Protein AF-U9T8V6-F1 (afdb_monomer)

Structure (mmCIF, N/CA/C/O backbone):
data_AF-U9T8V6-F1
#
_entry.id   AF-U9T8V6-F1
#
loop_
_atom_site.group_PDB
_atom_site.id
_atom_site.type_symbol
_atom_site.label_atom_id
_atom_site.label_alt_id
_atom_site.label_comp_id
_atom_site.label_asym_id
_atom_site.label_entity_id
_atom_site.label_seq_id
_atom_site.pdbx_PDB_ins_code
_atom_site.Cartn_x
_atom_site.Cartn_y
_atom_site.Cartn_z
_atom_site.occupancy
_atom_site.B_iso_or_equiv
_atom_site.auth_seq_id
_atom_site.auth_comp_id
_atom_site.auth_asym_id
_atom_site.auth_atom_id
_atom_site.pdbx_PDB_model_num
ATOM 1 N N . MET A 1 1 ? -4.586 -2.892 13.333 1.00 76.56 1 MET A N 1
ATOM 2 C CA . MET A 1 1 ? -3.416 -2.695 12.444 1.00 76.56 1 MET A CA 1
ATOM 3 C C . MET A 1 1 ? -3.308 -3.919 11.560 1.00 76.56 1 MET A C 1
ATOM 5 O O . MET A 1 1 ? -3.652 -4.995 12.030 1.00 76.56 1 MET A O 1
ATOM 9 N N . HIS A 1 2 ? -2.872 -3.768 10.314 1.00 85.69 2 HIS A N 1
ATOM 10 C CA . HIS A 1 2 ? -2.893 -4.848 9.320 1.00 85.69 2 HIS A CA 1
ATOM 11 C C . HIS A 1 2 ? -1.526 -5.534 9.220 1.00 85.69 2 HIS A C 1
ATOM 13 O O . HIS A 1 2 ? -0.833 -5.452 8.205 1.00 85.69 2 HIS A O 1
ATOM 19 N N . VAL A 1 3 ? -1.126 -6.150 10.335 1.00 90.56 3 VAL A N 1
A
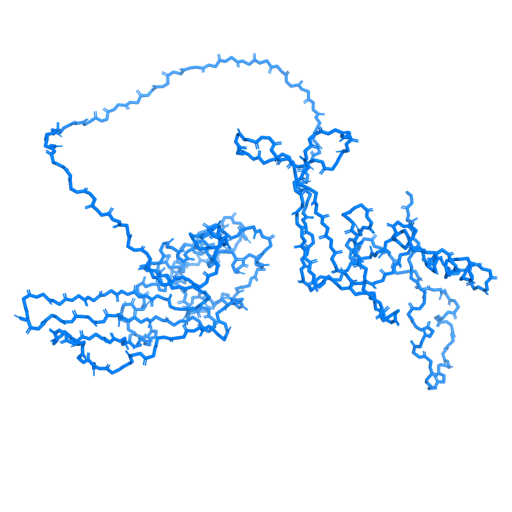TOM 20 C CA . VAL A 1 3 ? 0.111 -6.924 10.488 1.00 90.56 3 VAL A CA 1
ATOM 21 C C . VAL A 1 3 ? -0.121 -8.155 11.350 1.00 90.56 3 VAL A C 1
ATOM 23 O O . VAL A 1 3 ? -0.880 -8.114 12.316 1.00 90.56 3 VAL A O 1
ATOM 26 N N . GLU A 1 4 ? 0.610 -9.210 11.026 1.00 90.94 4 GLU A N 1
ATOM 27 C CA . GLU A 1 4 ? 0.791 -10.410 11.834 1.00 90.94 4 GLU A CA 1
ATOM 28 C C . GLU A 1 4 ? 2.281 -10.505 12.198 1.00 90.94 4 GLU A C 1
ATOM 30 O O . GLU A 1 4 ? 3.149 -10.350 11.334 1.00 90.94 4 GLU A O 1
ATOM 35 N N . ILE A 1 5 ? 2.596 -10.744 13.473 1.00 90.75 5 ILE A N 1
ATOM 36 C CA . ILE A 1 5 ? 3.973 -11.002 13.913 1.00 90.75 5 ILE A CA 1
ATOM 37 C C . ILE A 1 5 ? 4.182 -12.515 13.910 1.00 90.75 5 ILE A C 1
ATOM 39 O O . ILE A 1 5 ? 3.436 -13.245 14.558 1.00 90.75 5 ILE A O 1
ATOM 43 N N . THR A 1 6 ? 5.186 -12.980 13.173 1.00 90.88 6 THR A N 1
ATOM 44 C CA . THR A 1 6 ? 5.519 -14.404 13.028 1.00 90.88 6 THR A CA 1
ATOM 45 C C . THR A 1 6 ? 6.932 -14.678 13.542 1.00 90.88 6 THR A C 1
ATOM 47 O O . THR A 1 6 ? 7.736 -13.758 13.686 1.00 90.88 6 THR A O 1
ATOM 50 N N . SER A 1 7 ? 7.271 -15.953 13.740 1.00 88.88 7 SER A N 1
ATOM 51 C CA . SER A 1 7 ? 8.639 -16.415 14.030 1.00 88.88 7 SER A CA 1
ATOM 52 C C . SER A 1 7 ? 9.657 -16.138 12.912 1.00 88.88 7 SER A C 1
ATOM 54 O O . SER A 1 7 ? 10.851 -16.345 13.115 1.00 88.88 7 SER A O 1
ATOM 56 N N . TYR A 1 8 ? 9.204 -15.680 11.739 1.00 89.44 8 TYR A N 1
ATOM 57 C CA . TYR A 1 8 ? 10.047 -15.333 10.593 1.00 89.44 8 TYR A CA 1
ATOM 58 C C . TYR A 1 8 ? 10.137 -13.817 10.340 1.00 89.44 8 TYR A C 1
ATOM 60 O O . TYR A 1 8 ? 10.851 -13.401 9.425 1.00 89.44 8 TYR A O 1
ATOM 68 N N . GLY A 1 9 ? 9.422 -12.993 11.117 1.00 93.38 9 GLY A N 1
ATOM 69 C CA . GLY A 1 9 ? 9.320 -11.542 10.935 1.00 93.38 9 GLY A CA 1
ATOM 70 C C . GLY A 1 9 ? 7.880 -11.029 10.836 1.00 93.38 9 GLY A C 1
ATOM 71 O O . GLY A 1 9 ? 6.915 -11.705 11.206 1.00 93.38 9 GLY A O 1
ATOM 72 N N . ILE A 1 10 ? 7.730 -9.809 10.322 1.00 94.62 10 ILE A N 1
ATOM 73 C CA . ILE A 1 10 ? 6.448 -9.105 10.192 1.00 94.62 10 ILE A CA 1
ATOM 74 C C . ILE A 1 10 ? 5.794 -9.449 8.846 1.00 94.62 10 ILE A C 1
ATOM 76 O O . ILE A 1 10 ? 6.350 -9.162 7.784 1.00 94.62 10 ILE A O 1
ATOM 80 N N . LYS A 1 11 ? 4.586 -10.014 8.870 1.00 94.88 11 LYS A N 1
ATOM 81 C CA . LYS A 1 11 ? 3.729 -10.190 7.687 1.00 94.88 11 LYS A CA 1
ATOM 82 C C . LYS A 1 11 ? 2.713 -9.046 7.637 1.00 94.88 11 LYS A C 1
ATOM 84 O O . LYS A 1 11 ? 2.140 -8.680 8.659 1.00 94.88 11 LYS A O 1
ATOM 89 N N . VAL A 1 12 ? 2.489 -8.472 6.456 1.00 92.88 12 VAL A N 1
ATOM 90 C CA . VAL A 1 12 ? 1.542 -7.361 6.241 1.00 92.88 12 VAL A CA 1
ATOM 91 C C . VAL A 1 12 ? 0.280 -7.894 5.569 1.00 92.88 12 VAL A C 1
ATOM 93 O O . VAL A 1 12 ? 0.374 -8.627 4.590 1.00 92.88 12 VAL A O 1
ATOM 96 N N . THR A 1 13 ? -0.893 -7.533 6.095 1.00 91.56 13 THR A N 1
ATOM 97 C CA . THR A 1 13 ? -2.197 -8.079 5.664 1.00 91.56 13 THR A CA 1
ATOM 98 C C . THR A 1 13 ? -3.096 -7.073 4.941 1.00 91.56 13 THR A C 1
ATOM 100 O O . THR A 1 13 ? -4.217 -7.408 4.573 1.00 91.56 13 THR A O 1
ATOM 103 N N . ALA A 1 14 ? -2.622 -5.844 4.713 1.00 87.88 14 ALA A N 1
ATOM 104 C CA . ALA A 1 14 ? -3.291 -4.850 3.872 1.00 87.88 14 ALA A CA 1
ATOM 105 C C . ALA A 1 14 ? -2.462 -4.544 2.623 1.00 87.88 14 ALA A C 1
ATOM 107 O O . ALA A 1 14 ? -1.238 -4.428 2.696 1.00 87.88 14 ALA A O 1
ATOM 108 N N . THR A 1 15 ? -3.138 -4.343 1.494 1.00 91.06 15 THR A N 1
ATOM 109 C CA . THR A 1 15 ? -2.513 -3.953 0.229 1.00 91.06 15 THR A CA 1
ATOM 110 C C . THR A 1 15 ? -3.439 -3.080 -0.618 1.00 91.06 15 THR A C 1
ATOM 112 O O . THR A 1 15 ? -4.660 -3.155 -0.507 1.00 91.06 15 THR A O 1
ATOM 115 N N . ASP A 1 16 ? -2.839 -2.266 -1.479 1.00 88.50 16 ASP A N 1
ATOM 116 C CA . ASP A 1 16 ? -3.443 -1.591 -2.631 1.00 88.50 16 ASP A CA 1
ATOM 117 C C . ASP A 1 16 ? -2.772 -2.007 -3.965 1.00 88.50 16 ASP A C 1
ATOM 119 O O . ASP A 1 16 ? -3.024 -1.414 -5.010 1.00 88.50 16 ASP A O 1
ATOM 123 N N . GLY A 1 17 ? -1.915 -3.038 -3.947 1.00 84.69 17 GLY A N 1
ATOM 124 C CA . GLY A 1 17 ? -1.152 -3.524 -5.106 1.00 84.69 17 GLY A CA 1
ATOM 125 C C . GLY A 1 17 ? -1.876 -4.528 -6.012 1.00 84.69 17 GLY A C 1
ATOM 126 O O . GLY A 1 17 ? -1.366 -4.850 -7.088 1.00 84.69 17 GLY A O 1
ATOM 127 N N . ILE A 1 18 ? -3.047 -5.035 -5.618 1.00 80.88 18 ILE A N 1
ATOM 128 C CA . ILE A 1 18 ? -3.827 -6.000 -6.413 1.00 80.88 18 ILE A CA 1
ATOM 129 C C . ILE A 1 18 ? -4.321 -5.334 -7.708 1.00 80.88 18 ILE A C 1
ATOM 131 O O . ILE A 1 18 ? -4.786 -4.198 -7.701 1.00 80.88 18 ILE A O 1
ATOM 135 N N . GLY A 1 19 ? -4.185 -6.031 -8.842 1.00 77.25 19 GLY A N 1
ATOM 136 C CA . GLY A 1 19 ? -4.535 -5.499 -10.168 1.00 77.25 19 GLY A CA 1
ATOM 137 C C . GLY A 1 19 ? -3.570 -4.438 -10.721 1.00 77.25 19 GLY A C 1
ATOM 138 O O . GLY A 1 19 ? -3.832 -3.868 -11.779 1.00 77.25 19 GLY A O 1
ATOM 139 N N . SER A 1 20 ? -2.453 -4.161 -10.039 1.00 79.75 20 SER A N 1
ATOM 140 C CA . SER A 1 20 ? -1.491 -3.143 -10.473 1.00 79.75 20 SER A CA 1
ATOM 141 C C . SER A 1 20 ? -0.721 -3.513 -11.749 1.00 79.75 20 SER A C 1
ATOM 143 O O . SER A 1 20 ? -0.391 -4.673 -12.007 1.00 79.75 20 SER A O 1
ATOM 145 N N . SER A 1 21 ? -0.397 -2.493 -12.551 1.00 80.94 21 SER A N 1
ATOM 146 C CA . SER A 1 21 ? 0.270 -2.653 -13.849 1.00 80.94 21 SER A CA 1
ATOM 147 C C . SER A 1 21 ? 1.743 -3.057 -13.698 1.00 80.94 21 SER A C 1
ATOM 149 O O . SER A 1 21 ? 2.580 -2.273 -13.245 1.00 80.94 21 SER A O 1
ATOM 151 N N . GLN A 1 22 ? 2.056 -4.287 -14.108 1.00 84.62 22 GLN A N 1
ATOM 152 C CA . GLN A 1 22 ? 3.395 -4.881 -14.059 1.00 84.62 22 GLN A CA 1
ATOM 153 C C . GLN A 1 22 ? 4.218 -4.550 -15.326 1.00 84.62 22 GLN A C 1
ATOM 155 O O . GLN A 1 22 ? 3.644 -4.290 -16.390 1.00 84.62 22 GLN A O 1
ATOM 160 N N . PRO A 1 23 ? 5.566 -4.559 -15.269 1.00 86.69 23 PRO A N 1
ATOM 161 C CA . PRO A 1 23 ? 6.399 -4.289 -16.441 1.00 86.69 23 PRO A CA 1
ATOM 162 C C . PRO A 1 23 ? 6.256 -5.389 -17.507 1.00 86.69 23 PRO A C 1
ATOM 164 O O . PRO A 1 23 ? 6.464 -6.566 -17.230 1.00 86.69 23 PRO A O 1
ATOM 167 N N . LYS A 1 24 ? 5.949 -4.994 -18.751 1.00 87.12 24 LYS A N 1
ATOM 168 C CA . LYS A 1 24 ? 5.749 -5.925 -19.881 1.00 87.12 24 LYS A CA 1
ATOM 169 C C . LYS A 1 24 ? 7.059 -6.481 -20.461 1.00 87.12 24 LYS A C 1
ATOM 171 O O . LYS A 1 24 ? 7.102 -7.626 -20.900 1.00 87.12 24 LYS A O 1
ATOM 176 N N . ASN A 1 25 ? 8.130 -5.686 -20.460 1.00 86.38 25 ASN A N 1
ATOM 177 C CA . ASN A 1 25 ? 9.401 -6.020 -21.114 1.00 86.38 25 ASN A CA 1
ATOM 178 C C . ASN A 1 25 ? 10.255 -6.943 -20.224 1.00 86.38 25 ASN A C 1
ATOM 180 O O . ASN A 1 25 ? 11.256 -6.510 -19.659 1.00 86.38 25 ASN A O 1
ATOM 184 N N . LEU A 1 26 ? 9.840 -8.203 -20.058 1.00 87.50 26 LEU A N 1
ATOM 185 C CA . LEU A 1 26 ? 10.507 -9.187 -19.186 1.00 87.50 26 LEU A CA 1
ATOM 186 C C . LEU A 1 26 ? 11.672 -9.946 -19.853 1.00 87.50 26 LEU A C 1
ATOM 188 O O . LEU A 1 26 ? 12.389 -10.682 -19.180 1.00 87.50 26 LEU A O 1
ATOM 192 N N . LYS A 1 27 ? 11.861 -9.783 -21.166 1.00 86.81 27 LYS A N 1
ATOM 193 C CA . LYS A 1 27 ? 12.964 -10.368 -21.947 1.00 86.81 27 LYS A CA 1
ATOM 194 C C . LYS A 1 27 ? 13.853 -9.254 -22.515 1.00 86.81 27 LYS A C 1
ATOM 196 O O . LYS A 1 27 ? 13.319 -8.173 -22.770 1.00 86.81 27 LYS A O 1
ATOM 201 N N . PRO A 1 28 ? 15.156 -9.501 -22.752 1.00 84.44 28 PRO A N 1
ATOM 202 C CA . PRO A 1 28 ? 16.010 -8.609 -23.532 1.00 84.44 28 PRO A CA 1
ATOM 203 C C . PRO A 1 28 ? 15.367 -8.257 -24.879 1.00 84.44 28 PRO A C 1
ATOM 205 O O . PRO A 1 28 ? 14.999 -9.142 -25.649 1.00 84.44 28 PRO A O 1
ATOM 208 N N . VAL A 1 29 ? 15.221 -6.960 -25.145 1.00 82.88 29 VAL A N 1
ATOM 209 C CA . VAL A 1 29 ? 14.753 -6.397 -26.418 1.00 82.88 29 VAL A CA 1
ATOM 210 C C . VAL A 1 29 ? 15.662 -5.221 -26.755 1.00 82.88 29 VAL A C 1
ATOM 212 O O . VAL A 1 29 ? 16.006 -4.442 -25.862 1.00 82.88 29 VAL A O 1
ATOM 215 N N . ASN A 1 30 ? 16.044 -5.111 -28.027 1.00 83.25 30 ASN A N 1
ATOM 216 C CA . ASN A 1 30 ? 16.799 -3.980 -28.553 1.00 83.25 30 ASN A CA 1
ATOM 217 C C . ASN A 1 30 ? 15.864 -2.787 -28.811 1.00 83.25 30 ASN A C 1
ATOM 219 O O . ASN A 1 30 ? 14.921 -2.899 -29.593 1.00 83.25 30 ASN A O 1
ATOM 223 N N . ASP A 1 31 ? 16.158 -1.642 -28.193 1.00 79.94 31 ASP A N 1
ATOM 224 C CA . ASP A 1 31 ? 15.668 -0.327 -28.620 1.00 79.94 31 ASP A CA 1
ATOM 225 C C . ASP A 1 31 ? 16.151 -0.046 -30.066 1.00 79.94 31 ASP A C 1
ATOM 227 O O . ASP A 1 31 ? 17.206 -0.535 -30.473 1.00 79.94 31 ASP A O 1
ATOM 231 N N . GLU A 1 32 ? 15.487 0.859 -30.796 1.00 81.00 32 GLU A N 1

========

**What you will do:** The required output is the stretch of entries above from the line containing "ATOM 81 C CA" through the line containing "ATOM 109 C CA", reproduced exactly.

**Response below:**
ATOM 81 C CA . LYS A 1 11 ? 3.729 -10.190 7.687 1.00 94.88 11 LYS A CA 1
ATOM 82 C C . LYS A 1 11 ? 2.713 -9.046 7.637 1.00 94.88 11 LYS A C 1
ATOM 84 O O . LYS A 1 11 ? 2.140 -8.680 8.659 1.00 94.88 11 LYS A O 1
ATOM 89 N N . VAL A 1 12 ? 2.489 -8.472 6.456 1.00 92.88 12 VAL A N 1
ATOM 90 C CA . VAL A 1 12 ? 1.542 -7.361 6.241 1.00 92.88 12 VAL A CA 1
ATOM 91 C C . VAL A 1 12 ? 0.280 -7.894 5.569 1.00 92.88 12 VAL A C 1
ATOM 93 O O . VAL A 1 12 ? 0.374 -8.627 4.590 1.00 92.88 12 VAL A O 1
ATOM 96 N N . THR A 1 13 ? -0.893 -7.533 6.095 1.00 91.56 13 THR A N 1
ATOM 97 C CA . THR A 1 13 ? -2.197 -8.079 5.664 1.00 91.56 13 THR A CA 1
ATOM 98 C C . THR A 1 13 ? -3.096 -7.073 4.941 1.00 91.56 13 THR A C 1
ATOM 100 O O . THR A 1 13 ? -4.217 -7.408 4.573 1.00 91.56 13 THR A O 1
ATOM 103 N N . ALA A 1 14 ? -2.622 -5.844 4.713 1.00 87.88 14 ALA A N 1
ATOM 104 C CA . ALA A 1 14 ? -3.291 -4.850 3.872 1.00 87.88 14 ALA A CA 1
ATOM 105 C C . ALA A 1 14 ? -2.462 -4.544 2.623 1.00 87.88 14 ALA A C 1
ATOM 107 O O . ALA A 1 14 ? -1.238 -4.428 2.696 1.00 87.88 14 ALA A O 1
ATOM 108 N N . THR A 1 15 ? -3.138 -4.343 1.494 1.00 91.06 15 THR A N 1
ATOM 109 C CA . THR A 1 15 ? -2.513 -3.953 0.229 1.00 91.06 15 THR A CA 1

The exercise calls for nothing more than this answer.